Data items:
▶
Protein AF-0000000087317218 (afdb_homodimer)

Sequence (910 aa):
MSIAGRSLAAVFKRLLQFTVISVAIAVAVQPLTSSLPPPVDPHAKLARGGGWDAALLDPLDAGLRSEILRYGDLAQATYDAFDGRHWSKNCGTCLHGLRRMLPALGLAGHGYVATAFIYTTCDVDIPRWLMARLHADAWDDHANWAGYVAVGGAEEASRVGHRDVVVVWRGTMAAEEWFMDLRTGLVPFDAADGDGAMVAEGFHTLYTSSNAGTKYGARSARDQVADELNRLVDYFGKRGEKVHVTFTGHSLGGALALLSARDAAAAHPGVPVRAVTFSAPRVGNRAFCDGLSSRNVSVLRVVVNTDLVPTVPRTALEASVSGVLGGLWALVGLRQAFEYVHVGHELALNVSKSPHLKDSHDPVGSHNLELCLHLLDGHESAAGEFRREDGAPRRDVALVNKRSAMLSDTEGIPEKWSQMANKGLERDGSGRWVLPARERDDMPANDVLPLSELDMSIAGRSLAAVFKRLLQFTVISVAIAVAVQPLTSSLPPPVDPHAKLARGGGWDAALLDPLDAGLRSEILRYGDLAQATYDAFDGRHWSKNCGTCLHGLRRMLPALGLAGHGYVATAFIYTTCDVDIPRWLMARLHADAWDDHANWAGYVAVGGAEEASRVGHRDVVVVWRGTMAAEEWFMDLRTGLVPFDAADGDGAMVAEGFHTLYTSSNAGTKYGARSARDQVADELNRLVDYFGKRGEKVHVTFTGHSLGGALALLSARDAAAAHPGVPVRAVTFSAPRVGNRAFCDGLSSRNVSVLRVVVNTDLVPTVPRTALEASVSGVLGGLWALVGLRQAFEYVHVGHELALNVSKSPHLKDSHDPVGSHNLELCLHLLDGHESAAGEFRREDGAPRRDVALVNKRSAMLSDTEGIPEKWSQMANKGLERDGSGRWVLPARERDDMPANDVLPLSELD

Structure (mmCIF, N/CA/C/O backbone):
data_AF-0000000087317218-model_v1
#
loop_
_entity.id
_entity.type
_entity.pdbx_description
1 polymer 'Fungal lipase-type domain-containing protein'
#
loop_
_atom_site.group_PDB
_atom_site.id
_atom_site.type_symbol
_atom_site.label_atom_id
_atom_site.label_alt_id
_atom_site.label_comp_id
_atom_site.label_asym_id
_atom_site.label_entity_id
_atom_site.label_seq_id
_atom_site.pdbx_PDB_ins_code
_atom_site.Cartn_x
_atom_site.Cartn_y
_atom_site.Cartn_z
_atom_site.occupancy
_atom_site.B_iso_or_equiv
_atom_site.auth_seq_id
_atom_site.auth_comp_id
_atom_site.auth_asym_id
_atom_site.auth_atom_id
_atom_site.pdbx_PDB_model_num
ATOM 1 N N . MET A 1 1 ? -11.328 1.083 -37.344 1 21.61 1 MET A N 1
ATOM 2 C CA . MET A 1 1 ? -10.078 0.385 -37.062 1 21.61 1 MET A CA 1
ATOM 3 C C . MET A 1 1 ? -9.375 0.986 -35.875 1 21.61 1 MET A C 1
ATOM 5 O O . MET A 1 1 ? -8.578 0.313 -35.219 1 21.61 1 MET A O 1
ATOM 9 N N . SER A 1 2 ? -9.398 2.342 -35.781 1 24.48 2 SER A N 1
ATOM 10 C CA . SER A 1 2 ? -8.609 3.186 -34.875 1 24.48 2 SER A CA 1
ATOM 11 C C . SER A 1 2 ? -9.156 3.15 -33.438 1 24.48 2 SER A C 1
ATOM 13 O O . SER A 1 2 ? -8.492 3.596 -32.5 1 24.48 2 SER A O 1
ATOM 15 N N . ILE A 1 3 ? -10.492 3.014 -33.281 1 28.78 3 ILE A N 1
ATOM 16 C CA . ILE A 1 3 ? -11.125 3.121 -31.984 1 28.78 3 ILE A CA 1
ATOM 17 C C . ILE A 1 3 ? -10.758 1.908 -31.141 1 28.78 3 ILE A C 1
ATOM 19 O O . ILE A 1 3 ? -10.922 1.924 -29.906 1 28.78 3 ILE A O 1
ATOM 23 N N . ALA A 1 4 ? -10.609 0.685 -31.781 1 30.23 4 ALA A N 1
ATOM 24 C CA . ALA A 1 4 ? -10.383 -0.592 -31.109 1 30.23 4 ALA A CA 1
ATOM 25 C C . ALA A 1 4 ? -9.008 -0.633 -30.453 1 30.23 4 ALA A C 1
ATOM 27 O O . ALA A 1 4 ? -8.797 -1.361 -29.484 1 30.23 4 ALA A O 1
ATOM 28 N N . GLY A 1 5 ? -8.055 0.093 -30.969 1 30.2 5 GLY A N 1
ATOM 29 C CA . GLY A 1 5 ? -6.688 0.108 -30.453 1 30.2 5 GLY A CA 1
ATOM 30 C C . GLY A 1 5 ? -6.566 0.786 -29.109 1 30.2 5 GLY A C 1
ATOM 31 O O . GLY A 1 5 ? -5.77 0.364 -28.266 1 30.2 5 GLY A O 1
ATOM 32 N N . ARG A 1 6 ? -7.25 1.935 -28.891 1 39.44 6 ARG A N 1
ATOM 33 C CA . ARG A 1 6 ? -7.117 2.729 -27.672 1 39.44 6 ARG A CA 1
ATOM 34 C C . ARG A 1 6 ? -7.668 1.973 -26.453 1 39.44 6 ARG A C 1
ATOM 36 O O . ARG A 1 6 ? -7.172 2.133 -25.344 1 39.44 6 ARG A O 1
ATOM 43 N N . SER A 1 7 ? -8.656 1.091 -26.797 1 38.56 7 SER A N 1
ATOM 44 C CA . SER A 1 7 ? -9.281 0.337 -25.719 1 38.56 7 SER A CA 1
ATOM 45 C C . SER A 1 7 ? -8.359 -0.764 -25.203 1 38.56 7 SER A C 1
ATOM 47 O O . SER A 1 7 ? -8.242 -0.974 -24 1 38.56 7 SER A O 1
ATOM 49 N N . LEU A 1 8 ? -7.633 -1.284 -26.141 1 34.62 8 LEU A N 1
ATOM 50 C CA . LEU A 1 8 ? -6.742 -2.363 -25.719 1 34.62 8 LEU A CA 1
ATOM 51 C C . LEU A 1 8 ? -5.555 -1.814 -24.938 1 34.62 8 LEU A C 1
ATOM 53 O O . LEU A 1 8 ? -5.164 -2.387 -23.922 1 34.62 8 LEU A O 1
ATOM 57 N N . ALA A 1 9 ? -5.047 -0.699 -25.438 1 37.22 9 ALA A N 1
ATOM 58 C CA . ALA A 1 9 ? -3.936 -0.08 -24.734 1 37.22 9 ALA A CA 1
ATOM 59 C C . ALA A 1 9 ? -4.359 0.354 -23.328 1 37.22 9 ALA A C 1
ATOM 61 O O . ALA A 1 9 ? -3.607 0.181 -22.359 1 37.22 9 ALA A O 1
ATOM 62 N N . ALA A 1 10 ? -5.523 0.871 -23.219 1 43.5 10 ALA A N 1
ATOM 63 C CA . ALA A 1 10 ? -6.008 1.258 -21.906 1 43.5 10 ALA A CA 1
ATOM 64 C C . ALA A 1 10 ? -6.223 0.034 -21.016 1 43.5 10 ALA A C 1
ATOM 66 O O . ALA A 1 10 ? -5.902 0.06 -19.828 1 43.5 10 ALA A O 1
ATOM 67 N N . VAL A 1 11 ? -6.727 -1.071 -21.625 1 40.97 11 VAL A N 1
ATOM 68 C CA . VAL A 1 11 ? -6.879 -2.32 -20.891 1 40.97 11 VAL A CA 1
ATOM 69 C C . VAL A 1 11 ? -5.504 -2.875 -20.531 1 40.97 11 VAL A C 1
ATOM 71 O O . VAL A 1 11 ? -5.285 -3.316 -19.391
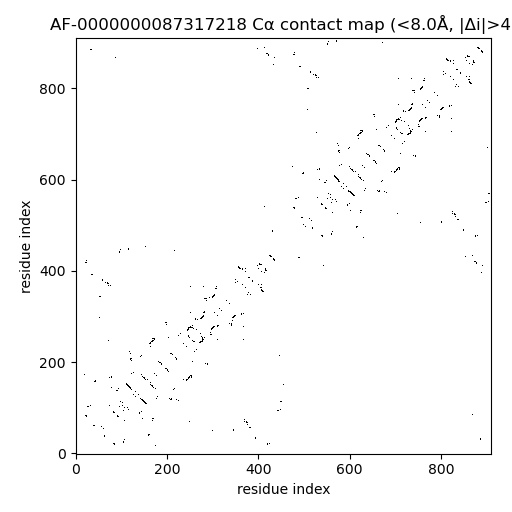 1 40.97 11 VAL A O 1
ATOM 74 N N . PHE A 1 12 ? -4.668 -2.75 -21.516 1 41.34 12 PHE A N 1
ATOM 75 C CA . PHE A 1 12 ? -3.311 -3.215 -21.266 1 41.34 12 PHE A CA 1
ATOM 76 C C . PHE A 1 12 ? -2.639 -2.365 -20.188 1 41.34 12 PHE A C 1
ATOM 78 O O . PHE A 1 12 ? -1.973 -2.895 -19.297 1 41.34 12 PHE A O 1
ATOM 85 N N . LYS A 1 13 ? -2.766 -1.157 -20.297 1 44.16 13 LYS A N 1
ATOM 86 C CA . LYS A 1 13 ? -2.215 -0.271 -19.266 1 44.16 13 LYS A CA 1
ATOM 87 C C . LYS A 1 13 ? -2.826 -0.562 -17.906 1 44.16 13 LYS A C 1
ATOM 89 O O . LYS A 1 13 ? -2.119 -0.585 -16.891 1 44.16 13 LYS A O 1
ATOM 94 N N . ARG A 1 14 ? -4.082 -0.797 -17.953 1 45.78 14 ARG A N 1
ATOM 95 C CA . ARG A 1 14 ? -4.723 -1.168 -16.688 1 45.78 14 ARG A CA 1
ATOM 96 C C . ARG A 1 14 ? -4.227 -2.525 -16.203 1 45.78 14 ARG A C 1
ATOM 98 O O . ARG A 1 14 ? -4.059 -2.736 -15 1 45.78 14 ARG A O 1
ATOM 105 N N . LEU A 1 15 ? -4.078 -3.352 -17.219 1 39.5 15 LEU A N 1
ATOM 106 C CA . LEU A 1 15 ? -3.561 -4.672 -16.891 1 39.5 15 LEU A CA 1
ATOM 107 C C . LEU A 1 15 ? -2.137 -4.574 -16.344 1 39.5 15 LEU A C 1
ATOM 109 O O . LEU A 1 15 ? -1.781 -5.27 -15.391 1 39.5 15 LEU A O 1
ATOM 113 N N . LEU A 1 16 ? -1.43 -3.676 -17.016 1 39.03 16 LEU A N 1
ATOM 114 C CA . LEU A 1 16 ? -0.05 -3.506 -16.578 1 39.03 16 LEU A CA 1
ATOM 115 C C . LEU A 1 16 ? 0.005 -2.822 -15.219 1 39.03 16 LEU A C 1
◀
WORK REQUEST
Nothing but the lines above from the one containing "ATOM 76 C C" through the one containing "ATOM 85 N N" should appear in the answer, each repeated exactly.

SOLUTION
ATOM 76 C C . PHE A 1 12 ? -2.639 -2.365 -20.188 1 41.34 12 PHE A C 1
ATOM 78 O O . PHE A 1 12 ? -1.973 -2.895 -19.297 1 41.34 12 PHE A O 1
ATOM 85 N N . LYS A 1 13 ? -2.766 -1.157 -20.297 1 44.16 13 LYS A N 1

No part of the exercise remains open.